[What you need to do]: In the entries that follow, the lines from the one with "ATOM 204 C C" through the one with "ATOM 217 O O" are the ones to write out, exactly and with both ends included. Nothing else should appear.

Records from a data collection:
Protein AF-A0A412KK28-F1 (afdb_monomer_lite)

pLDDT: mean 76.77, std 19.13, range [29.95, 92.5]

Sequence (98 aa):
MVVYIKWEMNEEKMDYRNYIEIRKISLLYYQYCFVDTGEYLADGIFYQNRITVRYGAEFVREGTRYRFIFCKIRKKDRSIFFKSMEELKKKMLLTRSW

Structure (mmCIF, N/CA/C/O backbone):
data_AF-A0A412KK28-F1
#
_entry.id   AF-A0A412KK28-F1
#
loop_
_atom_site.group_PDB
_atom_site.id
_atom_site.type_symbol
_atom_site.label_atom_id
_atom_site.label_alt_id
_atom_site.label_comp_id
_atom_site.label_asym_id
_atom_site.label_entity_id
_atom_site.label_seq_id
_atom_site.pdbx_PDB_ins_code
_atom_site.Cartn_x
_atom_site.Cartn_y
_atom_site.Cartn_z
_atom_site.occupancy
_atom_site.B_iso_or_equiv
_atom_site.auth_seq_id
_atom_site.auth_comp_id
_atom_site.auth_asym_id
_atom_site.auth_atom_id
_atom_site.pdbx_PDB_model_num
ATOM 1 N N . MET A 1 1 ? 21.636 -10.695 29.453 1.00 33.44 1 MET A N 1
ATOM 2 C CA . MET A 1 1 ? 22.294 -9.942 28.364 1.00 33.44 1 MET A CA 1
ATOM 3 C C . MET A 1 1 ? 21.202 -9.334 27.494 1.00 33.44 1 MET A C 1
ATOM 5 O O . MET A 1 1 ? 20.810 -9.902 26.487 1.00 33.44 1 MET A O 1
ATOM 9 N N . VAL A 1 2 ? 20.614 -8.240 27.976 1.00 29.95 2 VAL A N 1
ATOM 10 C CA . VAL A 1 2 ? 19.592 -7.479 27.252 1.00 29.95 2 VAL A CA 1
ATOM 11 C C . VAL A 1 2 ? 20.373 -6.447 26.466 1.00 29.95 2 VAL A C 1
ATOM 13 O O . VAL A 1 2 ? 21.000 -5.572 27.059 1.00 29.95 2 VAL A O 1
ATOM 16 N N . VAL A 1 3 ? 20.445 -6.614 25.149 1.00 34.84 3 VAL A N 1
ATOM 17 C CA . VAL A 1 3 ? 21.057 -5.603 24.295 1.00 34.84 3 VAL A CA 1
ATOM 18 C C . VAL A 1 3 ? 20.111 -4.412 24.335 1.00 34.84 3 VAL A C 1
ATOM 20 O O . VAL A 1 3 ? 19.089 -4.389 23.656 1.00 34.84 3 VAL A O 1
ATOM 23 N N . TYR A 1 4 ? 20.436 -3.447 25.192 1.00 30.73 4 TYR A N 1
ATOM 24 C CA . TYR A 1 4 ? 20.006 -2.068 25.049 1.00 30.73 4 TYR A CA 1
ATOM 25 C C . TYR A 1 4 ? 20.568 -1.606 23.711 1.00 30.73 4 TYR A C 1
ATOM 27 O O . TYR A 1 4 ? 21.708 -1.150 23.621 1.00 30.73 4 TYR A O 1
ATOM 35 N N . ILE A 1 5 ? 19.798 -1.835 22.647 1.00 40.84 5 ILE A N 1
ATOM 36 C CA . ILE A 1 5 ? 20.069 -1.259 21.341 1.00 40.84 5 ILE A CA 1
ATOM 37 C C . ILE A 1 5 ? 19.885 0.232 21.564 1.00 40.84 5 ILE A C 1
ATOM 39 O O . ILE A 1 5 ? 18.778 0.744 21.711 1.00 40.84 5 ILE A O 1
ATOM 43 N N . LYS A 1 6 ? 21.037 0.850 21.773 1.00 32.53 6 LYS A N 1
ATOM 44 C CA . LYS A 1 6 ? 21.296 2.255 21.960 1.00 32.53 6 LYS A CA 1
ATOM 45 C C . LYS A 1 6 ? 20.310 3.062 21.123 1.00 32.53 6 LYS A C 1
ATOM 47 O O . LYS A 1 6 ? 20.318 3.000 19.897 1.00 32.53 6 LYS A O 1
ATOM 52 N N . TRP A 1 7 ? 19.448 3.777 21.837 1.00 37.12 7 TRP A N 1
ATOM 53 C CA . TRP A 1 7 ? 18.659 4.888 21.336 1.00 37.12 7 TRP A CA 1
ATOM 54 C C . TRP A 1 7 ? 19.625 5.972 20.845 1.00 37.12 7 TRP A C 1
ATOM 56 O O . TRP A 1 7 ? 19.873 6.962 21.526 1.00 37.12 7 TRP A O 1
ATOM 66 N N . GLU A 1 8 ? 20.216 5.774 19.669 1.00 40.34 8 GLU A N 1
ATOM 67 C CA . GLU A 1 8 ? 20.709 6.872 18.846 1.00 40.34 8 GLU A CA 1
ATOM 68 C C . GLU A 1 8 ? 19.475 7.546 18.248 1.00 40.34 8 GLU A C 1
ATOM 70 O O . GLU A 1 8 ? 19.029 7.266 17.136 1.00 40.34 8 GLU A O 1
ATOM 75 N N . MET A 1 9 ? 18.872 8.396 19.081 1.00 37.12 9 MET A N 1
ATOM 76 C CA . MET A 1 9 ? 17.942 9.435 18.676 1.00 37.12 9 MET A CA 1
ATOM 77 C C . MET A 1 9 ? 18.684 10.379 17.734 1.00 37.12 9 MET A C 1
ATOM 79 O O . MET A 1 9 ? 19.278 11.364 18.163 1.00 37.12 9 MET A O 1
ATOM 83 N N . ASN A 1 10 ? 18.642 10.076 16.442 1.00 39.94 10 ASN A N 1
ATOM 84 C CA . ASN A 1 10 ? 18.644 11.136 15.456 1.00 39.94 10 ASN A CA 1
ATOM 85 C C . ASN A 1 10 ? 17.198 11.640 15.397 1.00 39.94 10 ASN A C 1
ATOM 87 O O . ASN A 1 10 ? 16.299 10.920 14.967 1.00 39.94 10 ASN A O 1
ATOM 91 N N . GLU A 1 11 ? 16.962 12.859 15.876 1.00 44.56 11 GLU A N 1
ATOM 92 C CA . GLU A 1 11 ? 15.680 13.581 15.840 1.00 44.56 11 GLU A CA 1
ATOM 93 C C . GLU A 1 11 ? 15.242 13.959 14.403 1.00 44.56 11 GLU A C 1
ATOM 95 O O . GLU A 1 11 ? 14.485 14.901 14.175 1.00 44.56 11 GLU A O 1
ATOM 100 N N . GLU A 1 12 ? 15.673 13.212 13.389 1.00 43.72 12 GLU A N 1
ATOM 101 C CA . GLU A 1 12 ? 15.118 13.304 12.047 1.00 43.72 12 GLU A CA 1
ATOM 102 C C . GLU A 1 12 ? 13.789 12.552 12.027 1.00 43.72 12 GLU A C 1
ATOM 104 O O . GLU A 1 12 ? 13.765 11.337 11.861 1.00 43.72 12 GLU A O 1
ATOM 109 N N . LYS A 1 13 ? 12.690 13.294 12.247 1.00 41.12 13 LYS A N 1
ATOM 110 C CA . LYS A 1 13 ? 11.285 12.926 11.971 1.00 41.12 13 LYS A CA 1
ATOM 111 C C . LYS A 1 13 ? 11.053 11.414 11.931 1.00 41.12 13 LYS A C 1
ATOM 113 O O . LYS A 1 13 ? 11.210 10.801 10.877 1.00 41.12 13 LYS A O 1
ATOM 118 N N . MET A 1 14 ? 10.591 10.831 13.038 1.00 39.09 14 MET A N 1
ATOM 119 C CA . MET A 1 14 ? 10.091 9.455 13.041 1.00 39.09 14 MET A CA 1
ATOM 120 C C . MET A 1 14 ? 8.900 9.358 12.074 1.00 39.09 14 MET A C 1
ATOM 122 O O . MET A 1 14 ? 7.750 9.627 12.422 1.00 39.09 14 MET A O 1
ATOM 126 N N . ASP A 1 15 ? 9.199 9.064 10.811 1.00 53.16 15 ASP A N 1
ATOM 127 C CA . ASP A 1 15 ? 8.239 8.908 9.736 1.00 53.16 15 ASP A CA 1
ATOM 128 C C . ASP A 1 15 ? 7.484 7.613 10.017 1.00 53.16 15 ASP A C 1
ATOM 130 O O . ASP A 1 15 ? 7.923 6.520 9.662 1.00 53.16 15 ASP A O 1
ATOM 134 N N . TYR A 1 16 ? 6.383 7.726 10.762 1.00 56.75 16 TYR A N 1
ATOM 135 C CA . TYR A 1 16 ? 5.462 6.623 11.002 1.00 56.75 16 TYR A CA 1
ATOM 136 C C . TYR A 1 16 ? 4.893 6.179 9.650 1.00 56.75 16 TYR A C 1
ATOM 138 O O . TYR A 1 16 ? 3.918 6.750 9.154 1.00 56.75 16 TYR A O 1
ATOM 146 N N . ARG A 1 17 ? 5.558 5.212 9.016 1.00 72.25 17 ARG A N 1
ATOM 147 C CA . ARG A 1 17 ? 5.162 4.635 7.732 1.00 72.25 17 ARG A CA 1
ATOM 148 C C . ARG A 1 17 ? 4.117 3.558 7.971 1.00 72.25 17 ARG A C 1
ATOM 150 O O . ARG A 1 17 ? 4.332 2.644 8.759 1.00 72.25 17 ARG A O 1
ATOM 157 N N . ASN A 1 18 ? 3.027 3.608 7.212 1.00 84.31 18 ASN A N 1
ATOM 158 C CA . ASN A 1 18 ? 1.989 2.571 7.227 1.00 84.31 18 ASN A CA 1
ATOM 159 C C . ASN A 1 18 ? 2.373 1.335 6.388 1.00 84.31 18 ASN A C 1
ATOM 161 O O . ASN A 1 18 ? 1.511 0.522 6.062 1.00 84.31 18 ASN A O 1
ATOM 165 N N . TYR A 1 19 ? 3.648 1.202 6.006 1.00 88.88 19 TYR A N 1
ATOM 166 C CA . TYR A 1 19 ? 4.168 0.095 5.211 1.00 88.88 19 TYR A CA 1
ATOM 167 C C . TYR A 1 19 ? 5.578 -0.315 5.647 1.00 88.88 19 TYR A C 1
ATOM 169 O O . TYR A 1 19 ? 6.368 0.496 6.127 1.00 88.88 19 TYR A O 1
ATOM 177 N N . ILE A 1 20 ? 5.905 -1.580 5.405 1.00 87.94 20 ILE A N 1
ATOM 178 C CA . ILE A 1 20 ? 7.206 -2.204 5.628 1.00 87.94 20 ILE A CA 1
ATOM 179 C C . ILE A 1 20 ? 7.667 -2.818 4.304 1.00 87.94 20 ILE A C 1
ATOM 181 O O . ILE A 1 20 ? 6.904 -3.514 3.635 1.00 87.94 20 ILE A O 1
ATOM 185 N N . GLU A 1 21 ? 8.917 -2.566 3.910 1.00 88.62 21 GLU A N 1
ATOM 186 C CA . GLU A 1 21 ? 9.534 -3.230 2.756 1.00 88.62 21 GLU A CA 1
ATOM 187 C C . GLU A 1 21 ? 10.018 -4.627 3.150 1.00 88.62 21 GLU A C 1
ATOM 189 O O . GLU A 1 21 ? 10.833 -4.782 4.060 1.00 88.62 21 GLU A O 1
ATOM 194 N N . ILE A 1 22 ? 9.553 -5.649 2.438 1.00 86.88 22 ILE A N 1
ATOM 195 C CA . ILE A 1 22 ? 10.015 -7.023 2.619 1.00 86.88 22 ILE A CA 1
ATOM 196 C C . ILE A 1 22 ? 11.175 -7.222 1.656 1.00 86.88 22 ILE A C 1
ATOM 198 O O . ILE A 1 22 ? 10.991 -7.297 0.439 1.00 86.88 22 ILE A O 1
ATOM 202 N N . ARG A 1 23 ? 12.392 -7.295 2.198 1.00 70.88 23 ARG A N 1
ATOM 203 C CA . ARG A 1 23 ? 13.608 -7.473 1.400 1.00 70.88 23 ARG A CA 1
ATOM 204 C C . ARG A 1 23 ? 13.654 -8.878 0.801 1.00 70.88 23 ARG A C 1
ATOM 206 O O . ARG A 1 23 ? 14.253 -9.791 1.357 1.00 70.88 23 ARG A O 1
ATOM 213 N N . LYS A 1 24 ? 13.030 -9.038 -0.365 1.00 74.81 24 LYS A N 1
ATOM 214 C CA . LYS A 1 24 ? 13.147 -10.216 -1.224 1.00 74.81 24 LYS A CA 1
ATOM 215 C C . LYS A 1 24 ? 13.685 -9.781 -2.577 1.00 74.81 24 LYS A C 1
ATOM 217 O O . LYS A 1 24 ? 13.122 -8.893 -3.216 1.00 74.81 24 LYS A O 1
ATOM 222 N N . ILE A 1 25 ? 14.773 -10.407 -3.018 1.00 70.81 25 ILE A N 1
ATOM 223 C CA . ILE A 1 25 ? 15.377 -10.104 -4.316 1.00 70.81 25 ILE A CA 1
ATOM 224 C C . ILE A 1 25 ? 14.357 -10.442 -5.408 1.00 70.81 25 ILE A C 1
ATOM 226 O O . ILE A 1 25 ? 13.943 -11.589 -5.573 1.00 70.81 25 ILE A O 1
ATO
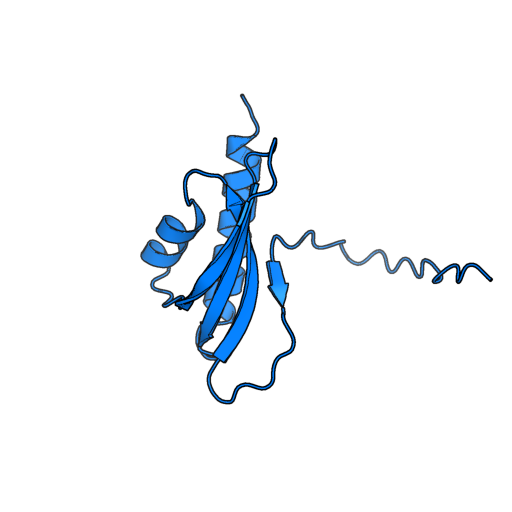M 230 N N . SER A 1 26 ? 13.923 -9.421 -6.142 1.00 75.38 26 SER A N 1
ATOM 231 C CA . SER A 1 26 ? 13.089 -9.562 -7.329 1.00 75.38 26 SER A CA 1
ATOM 232 C C . SER A 1 26 ? 13.575 -8.592 -8.402 1.00 75.38 26 SER A C 1
ATOM 234 O O . SER A 1 26 ? 13.911 -7.435 -8.130 1.00 75.38 26 SER A O 1
ATOM 236 N N . LEU A 1 27 ? 13.640 -9.077 -9.643 1.00 78.38 27 LEU A N 1
ATOM 237 C CA . LEU A 1 27 ? 14.154 -8.301 -10.771 1.00 78.38 27 LEU A CA 1
ATOM 238 C C . LEU A 1 27 ? 13.223 -7.130 -11.120 1.00 78.38 27 LEU A C 1
ATOM 240 O O . LEU A 1 27 ? 13.695 -6.009 -11.296 1.00 78.38 27 LEU A O 1
ATOM 244 N N . LEU A 1 28 ? 11.906 -7.360 -11.120 1.00 87.06 28 LEU A N 1
ATOM 245 C CA . LEU A 1 28 ? 10.907 -6.402 -11.617 1.00 87.06 28 LEU A CA 1
ATOM 246 C C . LEU A 1 28 ? 10.013 -5.786 -10.533 1.00 87.06 28 LEU A C 1
ATOM 248 O O . LEU A 1 28 ? 9.336 -4.791 -10.803 1.00 87.06 28 LEU A O 1
ATOM 252 N N . TYR A 1 29 ? 10.004 -6.351 -9.323 1.00 89.38 29 TYR A N 1
ATOM 253 C CA . TYR A 1 29 ? 9.061 -5.968 -8.275 1.00 89.38 29 TYR A CA 1
ATOM 254 C C . TYR A 1 29 ? 9.758 -5.590 -6.969 1.00 89.38 29 TYR A C 1
ATOM 256 O O . TYR A 1 29 ? 10.813 -6.124 -6.642 1.00 89.38 29 TYR A O 1
ATOM 264 N N . TYR A 1 30 ? 9.129 -4.701 -6.209 1.00 90.12 30 TYR A N 1
ATOM 265 C CA . TYR A 1 30 ? 9.346 -4.576 -4.771 1.00 90.12 30 TYR A CA 1
ATOM 266 C C . TYR A 1 30 ? 8.217 -5.285 -4.033 1.00 90.12 30 TYR A C 1
ATOM 268 O O . TYR A 1 30 ? 7.099 -5.370 -4.549 1.00 90.12 30 TYR A O 1
ATOM 276 N N . GLN A 1 31 ? 8.513 -5.800 -2.843 1.00 90.50 31 GLN A N 1
ATOM 277 C CA . GLN A 1 31 ? 7.525 -6.419 -1.967 1.00 90.50 31 GLN A CA 1
ATOM 278 C C . GLN A 1 31 ? 7.336 -5.545 -0.735 1.00 90.50 31 GLN A C 1
ATOM 280 O O . GLN A 1 31 ? 8.311 -5.163 -0.089 1.00 90.50 31 GLN A O 1
ATOM 285 N N . TYR A 1 32 ? 6.085 -5.247 -0.417 1.00 91.12 32 TYR A N 1
ATOM 286 C CA . TYR A 1 32 ? 5.708 -4.450 0.738 1.00 91.12 32 TYR A CA 1
ATOM 287 C C . TYR A 1 32 ? 4.626 -5.178 1.533 1.00 91.12 32 TYR A C 1
ATOM 289 O O . TYR A 1 32 ? 3.897 -6.013 1.000 1.00 91.12 32 TYR A O 1
ATOM 297 N N . CYS A 1 33 ? 4.528 -4.860 2.814 1.00 91.06 33 CYS A N 1
ATOM 298 C CA . CYS A 1 33 ? 3.359 -5.135 3.633 1.00 91.06 33 CYS A CA 1
ATOM 299 C C . CYS A 1 33 ? 2.867 -3.800 4.169 1.00 91.06 33 CYS A C 1
ATOM 301 O O . CYS A 1 33 ? 3.670 -3.036 4.700 1.00 91.06 33 CYS A O 1
ATOM 303 N N . PHE A 1 34 ? 1.588 -3.494 3.998 1.00 90.88 34 PHE A N 1
ATOM 304 C CA . PHE A 1 34 ? 0.998 -2.265 4.510 1.00 90.88 34 PHE A CA 1
ATOM 305 C C . PHE A 1 34 ? -0.207 -2.559 5.389 1.00 90.88 34 PHE A C 1
ATOM 307 O O . PHE A 1 34 ? -0.810 -3.627 5.302 1.00 90.88 34 PHE A O 1
ATOM 314 N N . VAL A 1 35 ? -0.528 -1.611 6.263 1.00 89.06 35 VAL A N 1
ATOM 315 C CA . VAL A 1 35 ? -1.712 -1.687 7.113 1.00 89.06 35 VAL A CA 1
ATOM 316 C C . VAL A 1 35 ? -2.848 -0.937 6.440 1.00 89.06 35 VAL A C 1
ATOM 318 O O . VAL A 1 35 ? -2.685 0.226 6.075 1.00 89.06 35 VAL A O 1
ATOM 321 N N . ASP A 1 36 ? -3.993 -1.594 6.327 1.00 87.31 36 ASP A N 1
ATOM 322 C CA . ASP A 1 36 ? -5.254 -0.986 5.916 1.00 87.31 36 ASP A CA 1
ATOM 323 C C . ASP A 1 36 ? -6.338 -1.234 6.974 1.00 87.31 36 ASP A C 1
ATOM 325 O O . ASP A 1 36 ? -6.140 -1.933 7.973 1.00 87.31 36 ASP A O 1
ATOM 329 N N . THR A 1 37 ? -7.491 -0.627 6.759 1.00 81.81 37 THR A N 1
ATOM 330 C CA . THR A 1 37 ? -8.722 -0.820 7.516 1.00 81.81 37 THR A CA 1
ATOM 331 C C . THR A 1 37 ? -9.672 -1.756 6.768 1.00 81.81 37 THR A C 1
ATOM 333 O O . THR A 1 37 ? -9.491 -2.037 5.584 1.00 81.81 37 THR A O 1
ATOM 336 N N . GLY A 1 38 ? -10.705 -2.251 7.453 1.00 69.31 38 GLY A N 1
ATOM 337 C CA . GLY A 1 38 ? -11.665 -3.197 6.873 1.00 69.31 38 GLY A CA 1
ATOM 338 C C . GLY A 1 38 ? -12.441 -2.706 5.641 1.00 69.31 38 GLY A C 1
ATOM 339 O O . GLY A 1 38 ? -13.043 -3.533 4.962 1.00 69.31 38 GLY A O 1
ATOM 340 N N . GLU A 1 39 ? -12.404 -1.404 5.349 1.00 78.19 39 GLU A N 1
ATOM 341 C CA . GLU A 1 39 ? -13.058 -0.765 4.198 1.00 78.19 39 GLU A CA 1
ATOM 342 C C . GLU A 1 39 ? -12.206 -0.780 2.915 1.00 78.19 39 GLU A C 1
ATOM 344 O O . GLU A 1 39 ? -12.655 -0.273 1.891 1.00 78.19 39 GLU A O 1
ATOM 349 N N . TYR A 1 40 ? -10.992 -1.351 2.950 1.00 82.19 40 TYR A N 1
ATOM 350 C CA . TYR A 1 40 ? -10.068 -1.406 1.806 1.00 82.19 40 TYR A CA 1
ATOM 351 C C . TYR A 1 40 ? -9.798 -0.018 1.189 1.00 82.19 40 TYR A C 1
ATOM 353 O O . TYR A 1 40 ? -9.875 0.191 -0.025 1.00 82.19 40 TYR A O 1
ATOM 361 N N . LEU A 1 41 ? -9.472 0.968 2.037 1.00 85.50 41 LEU A N 1
ATOM 362 C CA . LEU A 1 41 ? -9.226 2.351 1.611 1.00 85.50 41 LEU A CA 1
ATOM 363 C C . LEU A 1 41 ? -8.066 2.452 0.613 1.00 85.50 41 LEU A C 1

[Answer space]:
ATOM 204 C C . ARG A 1 23 ? 13.654 -8.878 0.801 1.00 70.88 23 ARG A C 1
ATOM 206 O O . ARG A 1 23 ? 14.253 -9.791 1.357 1.00 70.88 23 ARG A O 1
ATOM 213 N N . LYS A 1 24 ? 13.030 -9.038 -0.365 1.00 74.81 24 LYS A N 1
ATOM 214 C CA . LYS A 1 24 ? 13.147 -10.216 -1.224 1.00 74.81 24 LYS A CA 1
ATOM 215 C C . LYS A 1 24 ? 13.685 -9.781 -2.577 1.00 74.81 24 LYS A C 1
ATOM 217 O O . LYS A 1 24 ? 13.122 -8.893 -3.216 1.00 74.81 24 LYS A O 1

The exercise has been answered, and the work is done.